Mental vs Physical Health

I was reading up on the law recently (as one does in their free time, of course) and something struck me as particularly concerning.

Context: I was looking to apply for my student loan for this September when I visited the Disability Allowance section. I have no physical disability (minus asthma but I don’t really consider that a disability in the scheme of things) but I wondered if suffering from mental health conditions qualified as a disability in the eyes of the law and if it did, to what extent?

Here’s the tricky part; it does. Kind of. From studying law at college, I remember how important it is to pay close attention to the use of particular diction in legislation. For example, the Equality Act 2010 specifically states that a disabled person must “have an impairment that is either physical or mental… must have adverse effects which are substantial, long-term and affects normal day-to-day activities.” If all factors stated above are met, the person is thereby classified as disabled, legally. But what is classified as an “impairment?” Can mild forms of mental health conditions still be classified as impairments?

The issue I have with this legislation is that there is an awful lot of grey area with regards to what can be classified as a disability and where the line is drawn between disability and an “impairment” which does not warrant the term disability. Usually, an act will define its own terms. For example, they’ll say something along the lines of “used in its ordinary meaning.” However, there is an element of subjectiveness and discretion in this act. Nevertheless, there is very little subjectiveness associated with physical disability. In the act, examples are given of where there should be no deliberation over disability; specifically, an obese woman who has trouble breathing because she’s overweight. The law  points out that the reason behind her breathing difficulties (her obesity) should NOT be referenced. She is automatically classified as disabled, due to her breathing problems. Fair enough.

However, when looking into the mental health aspect of this law, I came across a sticking point. As per the act, in order to be classified as disabled, one’s “impairment” must affect one’s daily life as well as being a long-term condition.
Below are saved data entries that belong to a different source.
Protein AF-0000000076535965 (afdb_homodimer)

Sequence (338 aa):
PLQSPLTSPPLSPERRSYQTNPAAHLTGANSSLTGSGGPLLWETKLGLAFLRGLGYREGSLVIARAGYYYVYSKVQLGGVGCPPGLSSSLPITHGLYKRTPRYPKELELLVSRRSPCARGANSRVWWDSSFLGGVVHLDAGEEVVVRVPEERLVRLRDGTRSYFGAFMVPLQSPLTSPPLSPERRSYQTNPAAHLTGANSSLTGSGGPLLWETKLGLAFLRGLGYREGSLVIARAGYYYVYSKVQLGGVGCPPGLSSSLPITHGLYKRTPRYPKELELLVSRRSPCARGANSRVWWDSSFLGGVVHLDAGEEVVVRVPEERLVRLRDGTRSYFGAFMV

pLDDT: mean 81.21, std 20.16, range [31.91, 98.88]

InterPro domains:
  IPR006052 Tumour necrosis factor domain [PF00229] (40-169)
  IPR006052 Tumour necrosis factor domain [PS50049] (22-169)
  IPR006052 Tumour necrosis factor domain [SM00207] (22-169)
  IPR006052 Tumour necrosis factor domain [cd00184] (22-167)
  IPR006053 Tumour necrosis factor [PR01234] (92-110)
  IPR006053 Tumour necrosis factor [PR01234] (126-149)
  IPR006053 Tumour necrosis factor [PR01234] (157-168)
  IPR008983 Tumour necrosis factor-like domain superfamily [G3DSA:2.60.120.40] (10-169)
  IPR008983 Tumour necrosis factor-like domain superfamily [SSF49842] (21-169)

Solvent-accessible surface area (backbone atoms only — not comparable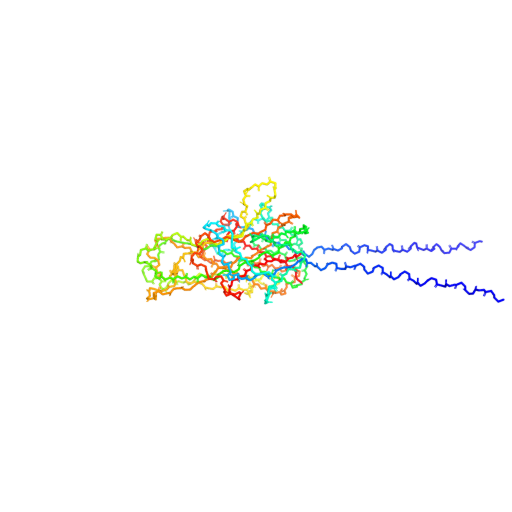 to full-atom values): 18262 Å² total; per-residue (Å²): 132,79,79,72,77,78,74,70,74,73,76,68,74,76,71,75,73,77,74,74,69,32,34,36,35,28,18,25,18,76,74,54,62,50,63,94,79,50,45,43,37,60,32,53,67,61,88,88,17,36,66,35,70,47,45,77,54,94,33,22,43,30,34,63,64,60,46,40,25,41,37,36,37,33,42,26,34,38,49,72,53,58,54,85,56,44,20,74,50,72,58,44,45,45,32,36,31,36,41,42,88,89,44,93,68,68,41,84,58,38,41,47,47,28,38,69,41,29,63,58,72,83,48,59,62,42,78,51,71,49,73,47,73,50,54,42,80,43,50,54,65,26,29,40,34,40,40,42,76,57,50,88,32,50,48,38,60,46,42,90,54,8,34,41,36,36,33,55,102,131,82,76,71,78,79,74,72,73,77,76,68,76,75,74,74,68,82,72,74,68,34,34,33,20,28,16,26,22,81,81,17,74,50,65,94,80,52,48,45,30,60,31,51,68,60,86,77,16,37,68,35,69,48,43,76,55,93,33,21,43,31,33,64,63,60,46,41,28,41,40,38,36,34,43,27,32,38,48,71,54,55,62,86,69,41,90,71,47,70,59,43,44,45,32,37,29,35,41,43,89,88,43,93,66,68,42,83,71,48,76,46,76,40,63,64,54,44,56,40,45,65,12,54,57,39,38,32,68,50,75,48,72,50,75,44,80,45,48,54,65,26,27,41,33,41,37,44,80,58,51,88,32,48,49,37,64,43,44,42,36,8,34,40,35,35,34,53,107

Secondary structure (DSSP, 8-state):
-------------------PPPEEEEEE-SS---STT----EE-SSTT-EEESEEEETTEEEE-S-EEEEEEEEEEEEEE---TTGGGPPPEEEEEEEEETTEEEEEEEEEEEE-TT-S-TT-SEEEEEEEEEEEEEE-TT-EEEEE-S-GGGB--S-TTTSEEEEEE-/-------------------PPPEEEEEE-TT---STTSPPPEE-SSTT-EEESEEEETTEEEE-S-EEEEEEEEEEEEEE---TTGGGSPPEEEEEEEE-SS-SSPEEEEEEEE-SS-TT---SEEEEEEEEEEEEEE-TT-EEEEE-S-GGGB--S-TTTSEEEEEE-

Radius of gyration: 24.96 Å; Cα contacts (8 Å, |Δi|>4): 830; chains: 2; bounding box: 53×96×60 Å

Foldseek 3Di:
DPPDPPPPPPPPPPPPPPQDWWKWKWAFDPVFDPPQWDFTDTHADDDPTHTDCWDDDDQKIAHAAWAKKKKKKKWKFKDFDPDDVCVVPFWWKKFKWKDDPVDGDTHTDDMDTHRPPPDDDPDRMDIDMDMDIDMDTDHHGMIITIDTNPRVGTDRHGRVRIMIMMTHD/DPPPPPPDPPPDPPPPVPQPWWKWKWAFDPVFDPDQWDFTDTHADDDPTHTDCWDDDNQKIAHAAWAKKKKKKKWKFKDFDPPDPCVVPFWWKKFKWKDDPVDHDTHTDDMDTHRPPPDDDPGRMDIDMDMDIDMDTDHHGMIITIDTNPCVGTDRHGRVRTMIMMTHD

Structure (mmCIF, N/CA/C/O backbone):
data_AF-0000000076535965-model_v1
#
loop_
_entity.id
_entity.type
_entity.pdbx_description
1 polymer 'THD domain-containing protein'
#
loop_
_atom_site.group_PDB
_atom_site.id
_atom_site.type_symbol
_atom_site.label_atom_id
_atom_site.label_alt_id
_atom_site.label_comp_id
_atom_site.label_asym_id
_atom_site.label_entity_id
_atom_site.label_seq_id
_atom_site.pdbx_PDB_ins_code
_atom_site.Cartn_x
_atom_site.Cartn_y
_atom_site.Cartn_z
_atom_site.occupancy
_atom_site.B_iso_or_equiv
_atom_site.auth_seq_id
_atom_site.auth_comp_id
_atom_site.auth_asym_id
_atom_site.auth_atom_id
_atom_site.pdbx_PDB_model_num
ATOM 1 N N . PRO A 1 1 ? 23 69.75 18.781 1 31.91 1 PRO A N 1
ATOM 2 C CA . PRO A 1 1 ? 22.719 68.75 17.719 1 31.91 1 PRO A CA 1
ATOM 3 C C . PRO A 1 1 ? 22.453 67.312 18.266 1 31.91 1 PRO A C 1
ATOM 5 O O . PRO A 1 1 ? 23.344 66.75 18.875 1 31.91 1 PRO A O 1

In particular, the act uses an example of social anxiety and panic attacks; it states that if a person’s anxiety is so severe that it warrants having to travel at certain times of the day to avoid the rush hour then yes, they are classified as disabled. However, if one doesn’t need to make changes, to their routine for example, in accordance to their condition, it is not classified as an impairment, nor is it classified as debilitating enough to warrant the term “disability.”

This stood out to be as considerably worrying due to the high percentage of people who suffer from mental health conditions in silence because they’ve known nothing else. For sufferers of severe mental health conditions, there are certain requirements within the field of treatment which contribute to their condition being a disability. But what about those who suffer from mild anxiety, mild social anxiety, mild depression etc? Where do they stand in the eyes of the law? Where do I stand, someone who is still overcoming their health condition day by day, without altering anything in their routine?

Ultimately, this all comes down to the fact that mental and physical health will never be treated equally. Ironic, considering the name of the above act. The act states that cancer and HIV are automatically classed as a disability (rightly so) thereby reiterating a distinction and distinct lack of equality between mental and physical health. There should not be any grey area in the law regarding mental health, if there is no element of subjectivity for physical disabilities. That is unfair not to mention unequal. Until schizophrenia is treated with the same importance as cancer, we will be stuck in a unequal society, trapped by the stigmatisation of mental health.